*WORK INSTRUCTIONS:*
Write out, word for word, every line in the data below from the one containing "Protein AF-A0A942LU09-F1 (afdb_monomer_lite)" to the one containing "pLDDT: mean 78.62, std", both of them included.

*GIVEN RECORDS:*
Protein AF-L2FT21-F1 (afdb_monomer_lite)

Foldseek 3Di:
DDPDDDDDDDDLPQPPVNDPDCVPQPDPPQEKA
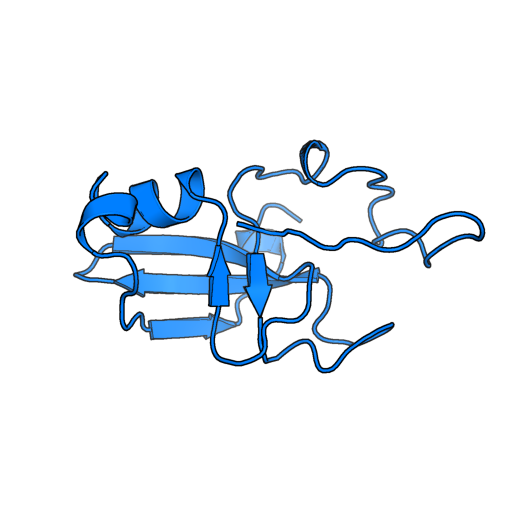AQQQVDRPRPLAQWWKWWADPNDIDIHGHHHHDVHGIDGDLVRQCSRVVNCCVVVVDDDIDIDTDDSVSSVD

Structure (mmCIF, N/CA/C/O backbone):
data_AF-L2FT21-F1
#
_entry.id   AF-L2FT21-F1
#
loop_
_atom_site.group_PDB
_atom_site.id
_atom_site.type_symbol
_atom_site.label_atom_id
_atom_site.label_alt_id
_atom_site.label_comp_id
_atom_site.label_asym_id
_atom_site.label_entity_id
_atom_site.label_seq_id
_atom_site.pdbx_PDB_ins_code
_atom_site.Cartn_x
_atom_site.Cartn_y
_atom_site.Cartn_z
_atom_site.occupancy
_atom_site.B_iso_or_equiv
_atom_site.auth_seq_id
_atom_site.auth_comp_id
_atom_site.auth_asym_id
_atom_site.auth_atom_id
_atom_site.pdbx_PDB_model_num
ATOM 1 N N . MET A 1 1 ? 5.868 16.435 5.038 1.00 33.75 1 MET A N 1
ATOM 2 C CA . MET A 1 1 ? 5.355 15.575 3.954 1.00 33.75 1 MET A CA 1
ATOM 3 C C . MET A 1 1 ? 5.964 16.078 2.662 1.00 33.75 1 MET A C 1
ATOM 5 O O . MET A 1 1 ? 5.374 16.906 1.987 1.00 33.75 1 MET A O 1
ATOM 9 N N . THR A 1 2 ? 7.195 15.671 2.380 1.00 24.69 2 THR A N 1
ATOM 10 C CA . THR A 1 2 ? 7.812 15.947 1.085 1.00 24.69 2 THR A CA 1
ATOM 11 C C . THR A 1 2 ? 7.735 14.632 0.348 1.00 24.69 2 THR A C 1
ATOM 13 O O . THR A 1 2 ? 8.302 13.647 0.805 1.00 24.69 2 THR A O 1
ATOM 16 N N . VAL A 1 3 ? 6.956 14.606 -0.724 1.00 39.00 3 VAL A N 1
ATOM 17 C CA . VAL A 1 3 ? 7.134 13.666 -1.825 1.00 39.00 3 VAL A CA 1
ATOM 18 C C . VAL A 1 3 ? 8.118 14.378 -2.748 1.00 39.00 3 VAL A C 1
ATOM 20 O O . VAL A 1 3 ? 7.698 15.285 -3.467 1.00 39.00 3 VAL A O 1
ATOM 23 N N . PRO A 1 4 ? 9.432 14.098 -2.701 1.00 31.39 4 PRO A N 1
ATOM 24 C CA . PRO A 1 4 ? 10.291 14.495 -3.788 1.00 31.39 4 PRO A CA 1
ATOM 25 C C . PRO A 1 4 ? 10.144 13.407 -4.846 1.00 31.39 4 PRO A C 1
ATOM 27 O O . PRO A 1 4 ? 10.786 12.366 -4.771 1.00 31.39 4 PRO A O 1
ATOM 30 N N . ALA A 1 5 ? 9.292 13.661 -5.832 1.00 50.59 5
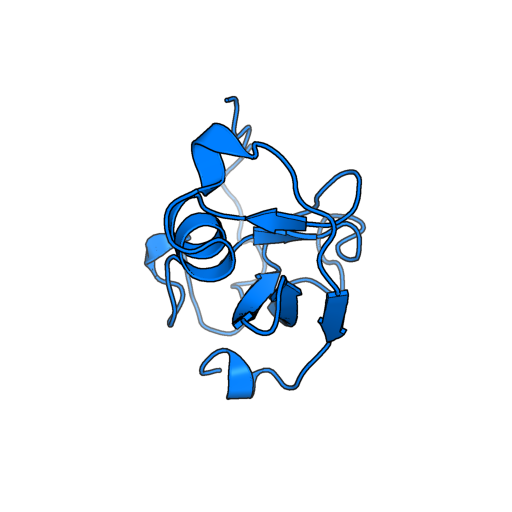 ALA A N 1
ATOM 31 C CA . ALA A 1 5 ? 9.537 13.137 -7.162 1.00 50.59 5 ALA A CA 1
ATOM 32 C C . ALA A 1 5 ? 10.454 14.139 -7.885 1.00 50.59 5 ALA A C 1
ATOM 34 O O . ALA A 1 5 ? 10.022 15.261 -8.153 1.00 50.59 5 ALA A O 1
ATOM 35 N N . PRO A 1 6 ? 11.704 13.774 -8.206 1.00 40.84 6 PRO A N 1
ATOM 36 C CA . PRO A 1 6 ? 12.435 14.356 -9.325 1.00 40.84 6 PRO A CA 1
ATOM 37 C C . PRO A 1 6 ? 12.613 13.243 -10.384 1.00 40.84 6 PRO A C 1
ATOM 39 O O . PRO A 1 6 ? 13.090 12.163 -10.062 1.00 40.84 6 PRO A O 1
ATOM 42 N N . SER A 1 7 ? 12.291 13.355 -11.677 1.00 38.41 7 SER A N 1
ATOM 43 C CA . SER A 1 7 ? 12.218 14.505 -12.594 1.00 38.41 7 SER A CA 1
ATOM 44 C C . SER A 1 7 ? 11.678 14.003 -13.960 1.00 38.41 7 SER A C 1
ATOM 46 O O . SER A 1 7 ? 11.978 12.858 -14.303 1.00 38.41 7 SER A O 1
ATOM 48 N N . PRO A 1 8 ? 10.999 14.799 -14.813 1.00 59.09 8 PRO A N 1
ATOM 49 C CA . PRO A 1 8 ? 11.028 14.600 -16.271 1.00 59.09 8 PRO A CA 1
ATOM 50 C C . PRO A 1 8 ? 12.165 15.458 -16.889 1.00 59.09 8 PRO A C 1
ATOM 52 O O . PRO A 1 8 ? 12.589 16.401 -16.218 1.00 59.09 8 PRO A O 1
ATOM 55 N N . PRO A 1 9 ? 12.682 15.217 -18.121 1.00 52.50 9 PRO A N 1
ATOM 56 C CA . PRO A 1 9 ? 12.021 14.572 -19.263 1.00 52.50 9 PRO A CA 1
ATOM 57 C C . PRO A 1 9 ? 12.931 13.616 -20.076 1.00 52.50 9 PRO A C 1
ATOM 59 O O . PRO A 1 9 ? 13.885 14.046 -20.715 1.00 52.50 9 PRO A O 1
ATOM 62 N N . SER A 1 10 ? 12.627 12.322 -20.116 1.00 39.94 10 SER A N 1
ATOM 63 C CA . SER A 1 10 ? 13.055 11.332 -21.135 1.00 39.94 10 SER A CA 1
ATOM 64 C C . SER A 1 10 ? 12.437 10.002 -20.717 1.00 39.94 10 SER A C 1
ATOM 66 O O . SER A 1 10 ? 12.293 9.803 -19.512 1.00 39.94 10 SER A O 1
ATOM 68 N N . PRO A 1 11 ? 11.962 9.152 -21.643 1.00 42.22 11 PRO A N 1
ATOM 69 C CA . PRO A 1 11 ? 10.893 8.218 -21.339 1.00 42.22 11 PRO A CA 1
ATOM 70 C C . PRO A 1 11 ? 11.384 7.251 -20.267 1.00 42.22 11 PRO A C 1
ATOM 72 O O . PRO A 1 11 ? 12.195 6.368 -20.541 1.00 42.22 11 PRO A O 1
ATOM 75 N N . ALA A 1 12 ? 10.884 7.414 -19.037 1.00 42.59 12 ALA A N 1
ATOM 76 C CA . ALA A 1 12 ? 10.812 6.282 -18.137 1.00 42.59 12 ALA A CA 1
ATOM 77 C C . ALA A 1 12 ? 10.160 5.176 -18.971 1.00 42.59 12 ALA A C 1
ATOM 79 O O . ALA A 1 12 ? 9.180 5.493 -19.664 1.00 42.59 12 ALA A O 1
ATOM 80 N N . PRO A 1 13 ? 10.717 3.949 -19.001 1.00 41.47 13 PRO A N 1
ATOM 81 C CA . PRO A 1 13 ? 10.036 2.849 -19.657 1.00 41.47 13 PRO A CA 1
==
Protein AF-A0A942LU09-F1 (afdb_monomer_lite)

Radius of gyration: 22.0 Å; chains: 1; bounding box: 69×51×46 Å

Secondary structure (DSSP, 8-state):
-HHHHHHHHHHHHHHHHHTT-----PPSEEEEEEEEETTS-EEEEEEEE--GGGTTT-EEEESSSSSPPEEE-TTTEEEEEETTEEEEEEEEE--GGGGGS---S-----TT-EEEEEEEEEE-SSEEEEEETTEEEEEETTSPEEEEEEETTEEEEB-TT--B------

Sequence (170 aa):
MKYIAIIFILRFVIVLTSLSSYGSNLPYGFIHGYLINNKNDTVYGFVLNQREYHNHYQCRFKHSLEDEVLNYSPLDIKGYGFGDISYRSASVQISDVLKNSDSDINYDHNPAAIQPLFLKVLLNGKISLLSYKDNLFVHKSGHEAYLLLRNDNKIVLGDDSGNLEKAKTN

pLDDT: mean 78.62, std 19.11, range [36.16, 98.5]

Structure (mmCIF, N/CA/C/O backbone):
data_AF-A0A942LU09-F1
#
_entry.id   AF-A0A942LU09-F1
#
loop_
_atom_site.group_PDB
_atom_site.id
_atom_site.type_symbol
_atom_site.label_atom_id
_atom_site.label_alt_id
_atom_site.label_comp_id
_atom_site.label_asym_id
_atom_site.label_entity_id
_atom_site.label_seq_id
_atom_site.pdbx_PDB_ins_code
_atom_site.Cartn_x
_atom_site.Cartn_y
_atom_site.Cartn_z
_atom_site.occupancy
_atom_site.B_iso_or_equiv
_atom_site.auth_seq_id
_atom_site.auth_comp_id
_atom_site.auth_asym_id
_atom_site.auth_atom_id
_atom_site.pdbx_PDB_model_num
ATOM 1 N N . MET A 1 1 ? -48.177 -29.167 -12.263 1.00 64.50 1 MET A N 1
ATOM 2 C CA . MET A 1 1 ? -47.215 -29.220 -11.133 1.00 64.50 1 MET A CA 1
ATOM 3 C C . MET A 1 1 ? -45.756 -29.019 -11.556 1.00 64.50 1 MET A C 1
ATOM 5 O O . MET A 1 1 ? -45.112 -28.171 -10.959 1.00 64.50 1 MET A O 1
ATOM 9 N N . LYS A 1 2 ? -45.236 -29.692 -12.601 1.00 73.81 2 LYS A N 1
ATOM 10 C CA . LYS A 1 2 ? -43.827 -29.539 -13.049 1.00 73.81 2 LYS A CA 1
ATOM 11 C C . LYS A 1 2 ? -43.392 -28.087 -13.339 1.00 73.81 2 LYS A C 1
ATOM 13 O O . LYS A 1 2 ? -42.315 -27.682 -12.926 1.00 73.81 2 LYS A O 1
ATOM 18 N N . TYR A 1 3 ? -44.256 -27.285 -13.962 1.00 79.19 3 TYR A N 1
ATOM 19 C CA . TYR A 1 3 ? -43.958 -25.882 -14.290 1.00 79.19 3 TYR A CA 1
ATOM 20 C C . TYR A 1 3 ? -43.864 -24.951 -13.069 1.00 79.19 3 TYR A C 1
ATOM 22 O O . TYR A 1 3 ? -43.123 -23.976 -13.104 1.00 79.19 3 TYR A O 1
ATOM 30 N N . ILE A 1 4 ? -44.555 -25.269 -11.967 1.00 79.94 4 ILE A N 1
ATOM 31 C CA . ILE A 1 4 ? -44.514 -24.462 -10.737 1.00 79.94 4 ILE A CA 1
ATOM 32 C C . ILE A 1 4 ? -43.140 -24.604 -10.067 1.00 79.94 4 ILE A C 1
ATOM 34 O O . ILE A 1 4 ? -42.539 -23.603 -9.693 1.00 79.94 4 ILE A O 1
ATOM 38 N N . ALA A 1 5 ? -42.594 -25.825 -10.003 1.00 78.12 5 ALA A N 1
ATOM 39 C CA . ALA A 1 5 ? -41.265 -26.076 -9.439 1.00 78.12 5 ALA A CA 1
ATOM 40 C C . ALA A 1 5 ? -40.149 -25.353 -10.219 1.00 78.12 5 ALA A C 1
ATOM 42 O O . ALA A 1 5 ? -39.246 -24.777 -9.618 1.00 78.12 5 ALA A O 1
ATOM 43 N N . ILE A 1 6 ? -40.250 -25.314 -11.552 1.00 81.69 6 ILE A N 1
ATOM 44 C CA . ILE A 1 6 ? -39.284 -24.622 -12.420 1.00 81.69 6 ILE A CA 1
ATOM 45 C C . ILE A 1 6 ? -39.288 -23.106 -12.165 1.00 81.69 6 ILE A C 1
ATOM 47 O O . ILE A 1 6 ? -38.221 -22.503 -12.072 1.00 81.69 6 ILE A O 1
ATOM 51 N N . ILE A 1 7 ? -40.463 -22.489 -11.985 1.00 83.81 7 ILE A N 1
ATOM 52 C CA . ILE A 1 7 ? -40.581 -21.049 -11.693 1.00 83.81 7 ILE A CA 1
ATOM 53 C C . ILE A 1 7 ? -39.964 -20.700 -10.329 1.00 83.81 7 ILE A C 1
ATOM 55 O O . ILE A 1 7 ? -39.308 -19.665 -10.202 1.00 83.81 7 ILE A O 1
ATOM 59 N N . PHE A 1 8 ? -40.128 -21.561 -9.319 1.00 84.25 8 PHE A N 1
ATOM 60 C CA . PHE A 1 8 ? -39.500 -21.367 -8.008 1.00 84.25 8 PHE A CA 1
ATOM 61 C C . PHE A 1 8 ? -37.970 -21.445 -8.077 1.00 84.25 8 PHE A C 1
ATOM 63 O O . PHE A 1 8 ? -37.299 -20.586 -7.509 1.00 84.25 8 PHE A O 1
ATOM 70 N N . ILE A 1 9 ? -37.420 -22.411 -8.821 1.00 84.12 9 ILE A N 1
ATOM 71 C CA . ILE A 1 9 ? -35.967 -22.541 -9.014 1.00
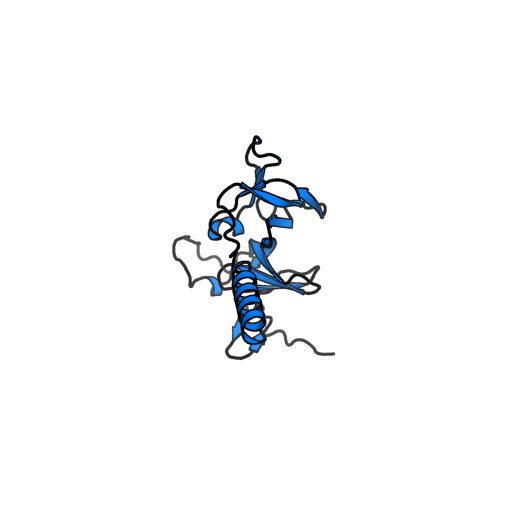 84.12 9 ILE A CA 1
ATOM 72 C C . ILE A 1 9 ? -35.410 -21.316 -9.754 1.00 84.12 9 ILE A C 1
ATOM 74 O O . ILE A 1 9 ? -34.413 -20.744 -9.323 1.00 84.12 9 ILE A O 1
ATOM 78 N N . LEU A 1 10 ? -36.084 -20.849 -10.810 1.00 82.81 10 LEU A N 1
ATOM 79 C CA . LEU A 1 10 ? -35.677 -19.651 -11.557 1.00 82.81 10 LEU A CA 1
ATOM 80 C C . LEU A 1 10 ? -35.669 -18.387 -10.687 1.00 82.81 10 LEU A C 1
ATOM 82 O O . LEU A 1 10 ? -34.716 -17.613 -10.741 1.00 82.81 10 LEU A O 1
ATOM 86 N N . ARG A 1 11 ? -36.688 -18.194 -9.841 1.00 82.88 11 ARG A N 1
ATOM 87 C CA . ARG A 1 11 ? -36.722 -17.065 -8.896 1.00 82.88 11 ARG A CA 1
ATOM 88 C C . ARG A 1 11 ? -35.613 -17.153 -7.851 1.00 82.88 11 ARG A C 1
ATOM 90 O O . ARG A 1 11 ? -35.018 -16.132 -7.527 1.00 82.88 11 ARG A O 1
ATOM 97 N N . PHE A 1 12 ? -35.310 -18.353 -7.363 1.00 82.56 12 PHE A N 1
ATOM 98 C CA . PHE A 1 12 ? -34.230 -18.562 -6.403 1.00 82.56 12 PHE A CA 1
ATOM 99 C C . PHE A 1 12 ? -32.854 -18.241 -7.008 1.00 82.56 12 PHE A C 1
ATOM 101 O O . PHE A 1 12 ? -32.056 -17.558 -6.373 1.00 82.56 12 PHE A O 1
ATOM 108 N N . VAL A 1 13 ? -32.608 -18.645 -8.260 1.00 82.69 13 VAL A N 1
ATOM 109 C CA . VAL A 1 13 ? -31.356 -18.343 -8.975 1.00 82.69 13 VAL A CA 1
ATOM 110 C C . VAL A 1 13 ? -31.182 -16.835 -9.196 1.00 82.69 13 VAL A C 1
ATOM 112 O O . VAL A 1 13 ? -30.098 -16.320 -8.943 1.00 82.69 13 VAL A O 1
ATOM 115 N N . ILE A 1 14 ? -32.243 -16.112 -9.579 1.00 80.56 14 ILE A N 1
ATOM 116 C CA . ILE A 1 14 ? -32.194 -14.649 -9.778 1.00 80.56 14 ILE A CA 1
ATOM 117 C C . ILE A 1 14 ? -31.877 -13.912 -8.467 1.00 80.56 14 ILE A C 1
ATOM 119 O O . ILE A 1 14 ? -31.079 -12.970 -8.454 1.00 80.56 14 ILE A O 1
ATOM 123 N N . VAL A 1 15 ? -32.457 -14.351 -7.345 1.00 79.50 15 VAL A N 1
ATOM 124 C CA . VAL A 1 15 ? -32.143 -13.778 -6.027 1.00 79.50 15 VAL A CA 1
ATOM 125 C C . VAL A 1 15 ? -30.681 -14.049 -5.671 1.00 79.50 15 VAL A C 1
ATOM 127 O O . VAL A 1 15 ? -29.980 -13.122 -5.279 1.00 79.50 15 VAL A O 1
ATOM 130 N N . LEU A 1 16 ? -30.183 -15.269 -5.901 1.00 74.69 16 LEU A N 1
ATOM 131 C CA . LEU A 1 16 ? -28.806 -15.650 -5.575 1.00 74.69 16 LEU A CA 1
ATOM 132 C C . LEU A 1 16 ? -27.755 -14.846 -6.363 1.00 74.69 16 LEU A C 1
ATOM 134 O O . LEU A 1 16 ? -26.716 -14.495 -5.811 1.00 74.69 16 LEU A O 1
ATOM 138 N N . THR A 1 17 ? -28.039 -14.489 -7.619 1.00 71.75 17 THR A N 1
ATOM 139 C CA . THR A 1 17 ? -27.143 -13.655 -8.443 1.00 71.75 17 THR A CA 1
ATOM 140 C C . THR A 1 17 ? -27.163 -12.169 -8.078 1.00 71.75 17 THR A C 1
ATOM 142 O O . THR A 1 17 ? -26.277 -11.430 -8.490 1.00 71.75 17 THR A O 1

*TASK ANSWER:*
Protein AF-A0A942LU09-F1 (afdb_monomer_lite)

Radius of gyration: 22.0 Å; chains: 1; bounding box: 69×51×46 Å

Secondary structure (DSSP, 8-state):
-HHHHHHHHHHHHHHHHHTT-----PPSEEEEEEEEETTS-EEEEEEEE--GGGTTT-EEEESSSSSPPEEE-TTTEEEEEETTEEEEEEEEE--GGGGGS---S-----TT-EEEEEEEEEE-SSEEEEEETTEEEEEETTSPEEEEEEETTEEEEB-TT--B------

Sequence (170 aa):
MKYIAIIFILRFVIVLTSLSSYGSNLPYGFIHGYLINNKNDTVYGFVLNQREYHNHYQCRFKHSLEDEVLNYSPLDIKGYGFGDISYRSASVQISDVLKNSDSDINYDHNPAAIQPLFLKVLLNGKISLLSYKDNLFVHKSGHEAYLLLRNDNKIVLGDDSGNLEKAKTN

pLDDT: mean 78.62, std 19.11, range [36.16, 98.5]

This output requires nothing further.